Agora, 11 pais e alunos estão processando a Arquidiocese de Louisville, alegando que a escola ignorou os sinais de alerta sobre Fautz durante anos. Local Relatórios WLKY da afiliada da CBS a ação foi movida em 7 de março no Tribunal do Condado de Jefferson.
O processo alega que a mãe de Fautz era a gerente de negócios responsável por avaliar e aprovar novos funcionários no momento em que ele foi contratado. Alegadamente, também diz que ele usou seu próprio computador “caseiro” em vez de usar o laptop fornecido pela escola. Este foi o computador que ele supostamente usou para distribuir as imagens pornográficas.
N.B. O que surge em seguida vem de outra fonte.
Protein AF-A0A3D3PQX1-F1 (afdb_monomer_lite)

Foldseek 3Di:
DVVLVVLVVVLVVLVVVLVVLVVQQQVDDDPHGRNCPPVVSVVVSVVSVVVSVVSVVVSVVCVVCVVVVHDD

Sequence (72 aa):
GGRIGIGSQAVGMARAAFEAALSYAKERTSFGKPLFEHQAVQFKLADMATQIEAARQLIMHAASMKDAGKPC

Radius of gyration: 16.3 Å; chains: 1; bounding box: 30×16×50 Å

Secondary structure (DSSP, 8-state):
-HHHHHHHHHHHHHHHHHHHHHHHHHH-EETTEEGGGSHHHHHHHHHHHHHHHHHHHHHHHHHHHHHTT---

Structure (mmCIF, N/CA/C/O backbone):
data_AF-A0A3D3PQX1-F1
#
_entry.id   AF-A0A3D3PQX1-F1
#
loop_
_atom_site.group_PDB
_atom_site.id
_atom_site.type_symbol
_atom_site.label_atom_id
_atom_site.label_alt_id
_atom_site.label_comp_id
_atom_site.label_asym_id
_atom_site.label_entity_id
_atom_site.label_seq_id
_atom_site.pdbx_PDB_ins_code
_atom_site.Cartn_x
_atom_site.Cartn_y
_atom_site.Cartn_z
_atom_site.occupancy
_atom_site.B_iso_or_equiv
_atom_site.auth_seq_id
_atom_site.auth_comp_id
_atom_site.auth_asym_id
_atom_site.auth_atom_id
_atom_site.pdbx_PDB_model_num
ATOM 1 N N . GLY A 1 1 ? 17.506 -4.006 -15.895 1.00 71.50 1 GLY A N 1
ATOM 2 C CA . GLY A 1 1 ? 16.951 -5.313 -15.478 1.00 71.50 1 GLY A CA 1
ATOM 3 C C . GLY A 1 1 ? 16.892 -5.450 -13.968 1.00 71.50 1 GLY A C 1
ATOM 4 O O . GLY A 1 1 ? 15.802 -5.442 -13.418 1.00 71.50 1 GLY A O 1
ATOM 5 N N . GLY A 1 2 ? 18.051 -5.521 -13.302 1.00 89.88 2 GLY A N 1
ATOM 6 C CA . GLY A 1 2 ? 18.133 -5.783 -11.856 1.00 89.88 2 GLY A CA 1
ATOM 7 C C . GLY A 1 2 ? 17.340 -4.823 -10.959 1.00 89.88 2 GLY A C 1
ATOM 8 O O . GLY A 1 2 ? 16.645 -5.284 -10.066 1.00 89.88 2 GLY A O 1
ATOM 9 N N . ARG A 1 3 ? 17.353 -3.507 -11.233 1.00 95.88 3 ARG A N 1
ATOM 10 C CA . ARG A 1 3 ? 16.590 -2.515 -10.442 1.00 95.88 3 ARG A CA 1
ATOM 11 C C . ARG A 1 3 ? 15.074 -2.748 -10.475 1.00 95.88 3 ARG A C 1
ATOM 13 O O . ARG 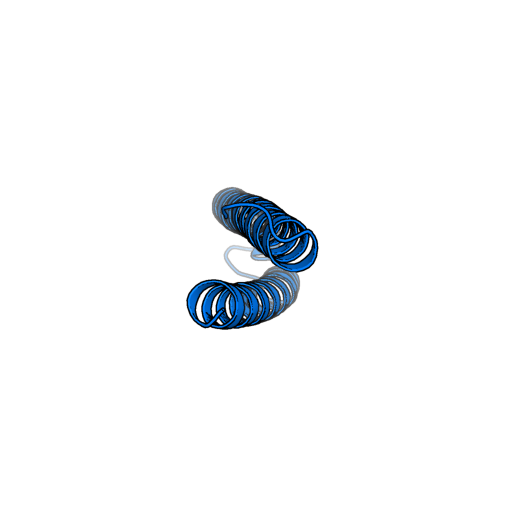A 1 3 ? 14.439 -2.686 -9.433 1.00 95.88 3 ARG A O 1
ATOM 20 N N . ILE A 1 4 ? 14.524 -3.079 -11.647 1.00 96.69 4 ILE A N 1
ATOM 21 C CA . ILE A 1 4 ? 13.104 -3.434 -11.803 1.00 96.69 4 ILE A CA 1
ATOM 22 C C . ILE A 1 4 ? 12.804 -4.704 -10.998 1.00 96.69 4 ILE A C 1
ATOM 24 O O . ILE A 1 4 ? 11.843 -4.728 -10.245 1.00 96.69 4 ILE A O 1
ATOM 28 N N . GLY A 1 5 ? 13.667 -5.724 -11.078 1.00 97.06 5 GLY A N 1
ATOM 29 C CA . GLY A 1 5 ? 13.493 -6.971 -10.325 1.00 97.06 5 GLY A CA 1
ATOM 30 C C . GLY A 1 5 ? 13.537 -6.797 -8.801 1.00 97.06 5 GLY A C 1
ATOM 31 O O . GLY A 1 5 ? 12.729 -7.399 -8.097 1.00 97.06 5 GLY A O 1
ATOM 32 N N . ILE A 1 6 ? 14.449 -5.969 -8.281 1.00 98.12 6 ILE A N 1
ATOM 33 C CA . ILE A 1 6 ? 14.507 -5.631 -6.846 1.00 98.12 6 ILE A CA 1
ATOM 34 C C . ILE A 1 6 ? 13.265 -4.826 -6.445 1.00 98.12 6 ILE A C 1
ATOM 36 O O . ILE A 1 6 ? 12.649 -5.118 -5.423 1.00 98.12 6 ILE A O 1
ATOM 40 N N . GLY A 1 7 ? 12.858 -3.859 -7.271 1.00 97.81 7 GLY A N 1
ATOM 41 C CA . GLY A 1 7 ? 11.645 -3.076 -7.044 1.00 97.81 7 GLY A CA 1
ATOM 42 C C . GLY A 1 7 ? 10.385 -3.941 -6.989 1.00 97.81 7 GLY A 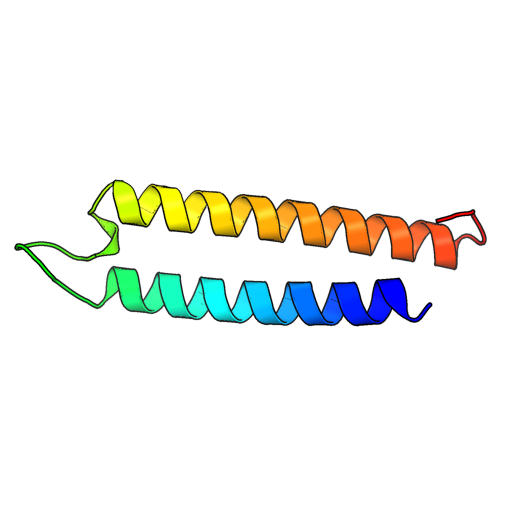C 1
ATOM 43 O O . GLY A 1 7 ? 9.593 -3.799 -6.062 1.00 97.81 7 GLY A O 1
ATOM 44 N N . SER A 1 8 ? 10.231 -4.900 -7.906 1.00 98.00 8 SER A N 1
ATOM 45 C CA . SER A 1 8 ? 9.116 -5.857 -7.891 1.00 98.00 8 SER A CA 1
ATOM 46 C C . SER A 1 8 ? 9.071 -6.684 -6.603 1.00 98.00 8 SER A C 1
ATOM 48 O O . SER A 1 8 ? 7.996 -6.871 -6.034 1.00 98.00 8 SER A O 1
ATOM 50 N N . GLN A 1 9 ? 10.226 -7.154 -6.119 1.00 98.31 9 GLN A N 1
ATOM 51 C CA . GLN A 1 9 ? 10.316 -7.897 -4.856 1.00 98.31 9 GLN A CA 1
ATOM 52 C C . GLN A 1 9 ? 9.916 -7.023 -3.664 1.00 98.31 9 GLN A C 1
ATOM 54 O O . GLN A 1 9 ? 9.093 -7.439 -2.849 1.00 98.31 9 GLN A O 1
ATOM 59 N N . ALA A 1 10 ? 10.430 -5.792 -3.600 1.00 98.44 10 ALA A N 1
ATOM 60 C CA . ALA A 1 10 ? 10.096 -4.846 -2.540 1.00 98.44 10 ALA A CA 1
ATOM 61 C C . ALA A 1 10 ? 8.594 -4.515 -2.513 1.00 98.44 10 ALA A C 1
ATOM 63 O O . ALA A 1 10 ? 7.988 -4.517 -1.442 1.00 98.44 10 ALA A O 1
ATOM 64 N N . VAL A 1 11 ? 7.966 -4.308 -3.679 1.00 98.44 11 VAL A N 1
ATOM 65 C CA . VAL A 1 11 ? 6.509 -4.103 -3.786 1.00 98.44 11 VAL A CA 1
ATOM 66 C C . VAL A 1 11 ? 5.744 -5.325 -3.273 1.00 98.44 11 VAL A C 1
ATOM 68 O O . VAL A 1 11 ? 4.771 -5.170 -2.536 1.00 98.44 11 VAL A O 1
ATOM 71 N N . GLY A 1 12 ? 6.182 -6.539 -3.614 1.00 98.50 12 GLY A N 1
ATOM 72 C CA . GLY A 1 12 ? 5.579 -7.775 -3.107 1.00 98.50 12 GLY A CA 1
ATOM 73 C C . GLY A 1 12 ? 5.648 -7.886 -1.581 1.00 98.50 12 GLY A C 1
ATOM 74 O O . GLY A 1 12 ? 4.635 -8.149 -0.935 1.00 98.50 12 GLY A O 1
ATOM 75 N N . MET A 1 13 ? 6.817 -7.614 -0.996 1.00 98.69 13 MET A N 1
ATOM 76 C CA . MET A 1 13 ? 7.005 -7.608 0.460 1.00 98.69 13 MET A CA 1
ATOM 77 C C . MET A 1 13 ? 6.144 -6.541 1.145 1.00 98.69 13 MET A C 1
ATOM 79 O O . MET A 1 13 ? 5.515 -6.819 2.164 1.00 98.69 13 MET A O 1
ATOM 83 N N . ALA A 1 14 ? 6.071 -5.336 0.573 1.00 98.69 14 ALA A N 1
ATOM 84 C CA . ALA A 1 14 ? 5.252 -4.252 1.109 1.00 98.69 14 ALA A CA 1
ATOM 85 C C . ALA A 1 14 ? 3.755 -4.602 1.096 1.00 98.69 14 ALA A C 1
ATOM 87 O O . ALA A 1 14 ? 3.061 -4.352 2.081 1.00 98.69 14 ALA A O 1
ATOM 88 N N . ARG A 1 15 ? 3.266 -5.245 0.025 1.00 98.62 15 ARG A N 1
ATOM 89 C CA . ARG A 1 15 ? 1.888 -5.761 -0.055 1.00 98.62 15 ARG A CA 1
ATOM 90 C C . ARG A 1 15 ? 1.595 -6.787 1.032 1.00 98.62 15 ARG A C 1
ATOM 92 O O . ARG A 1 15 ? 0.608 -6.634 1.743 1.00 98.62 15 ARG A O 1
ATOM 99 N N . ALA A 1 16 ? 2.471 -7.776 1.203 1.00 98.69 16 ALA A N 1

WLFY também relata que o processo descreve comportamentos preocupantes de Fautz, como jogar cadeiras na sala de aula e xingar os alunos. Ele supostamente disse aos alunos que iria 'matá-los'. Uma semana antes de sua prisão, ele chamou um estudante de 'idiota' e 'idiota', teria dito o processo. A escola nunca disciplinou Fautz.
Fautz também teve um relacionamento inadequado com um aluno, mas em vez de puni-lo, a escola colocou “parâmetros” no aluno, segundo o processo.
Se for condenado pelas acusações criminais, Fautz pode pegar até 120 anos de prisão. Sua próxima audiência no tribunal está marcada para maio.
A diocese disse que ele esteve na escola por nove anos e foi demitido após sua prisão. Não respondeu ao processo.
Qualquer pessoa com informações sobre Fautz ou suas vítimas deve entrar em contato com o FBI em [email protegido].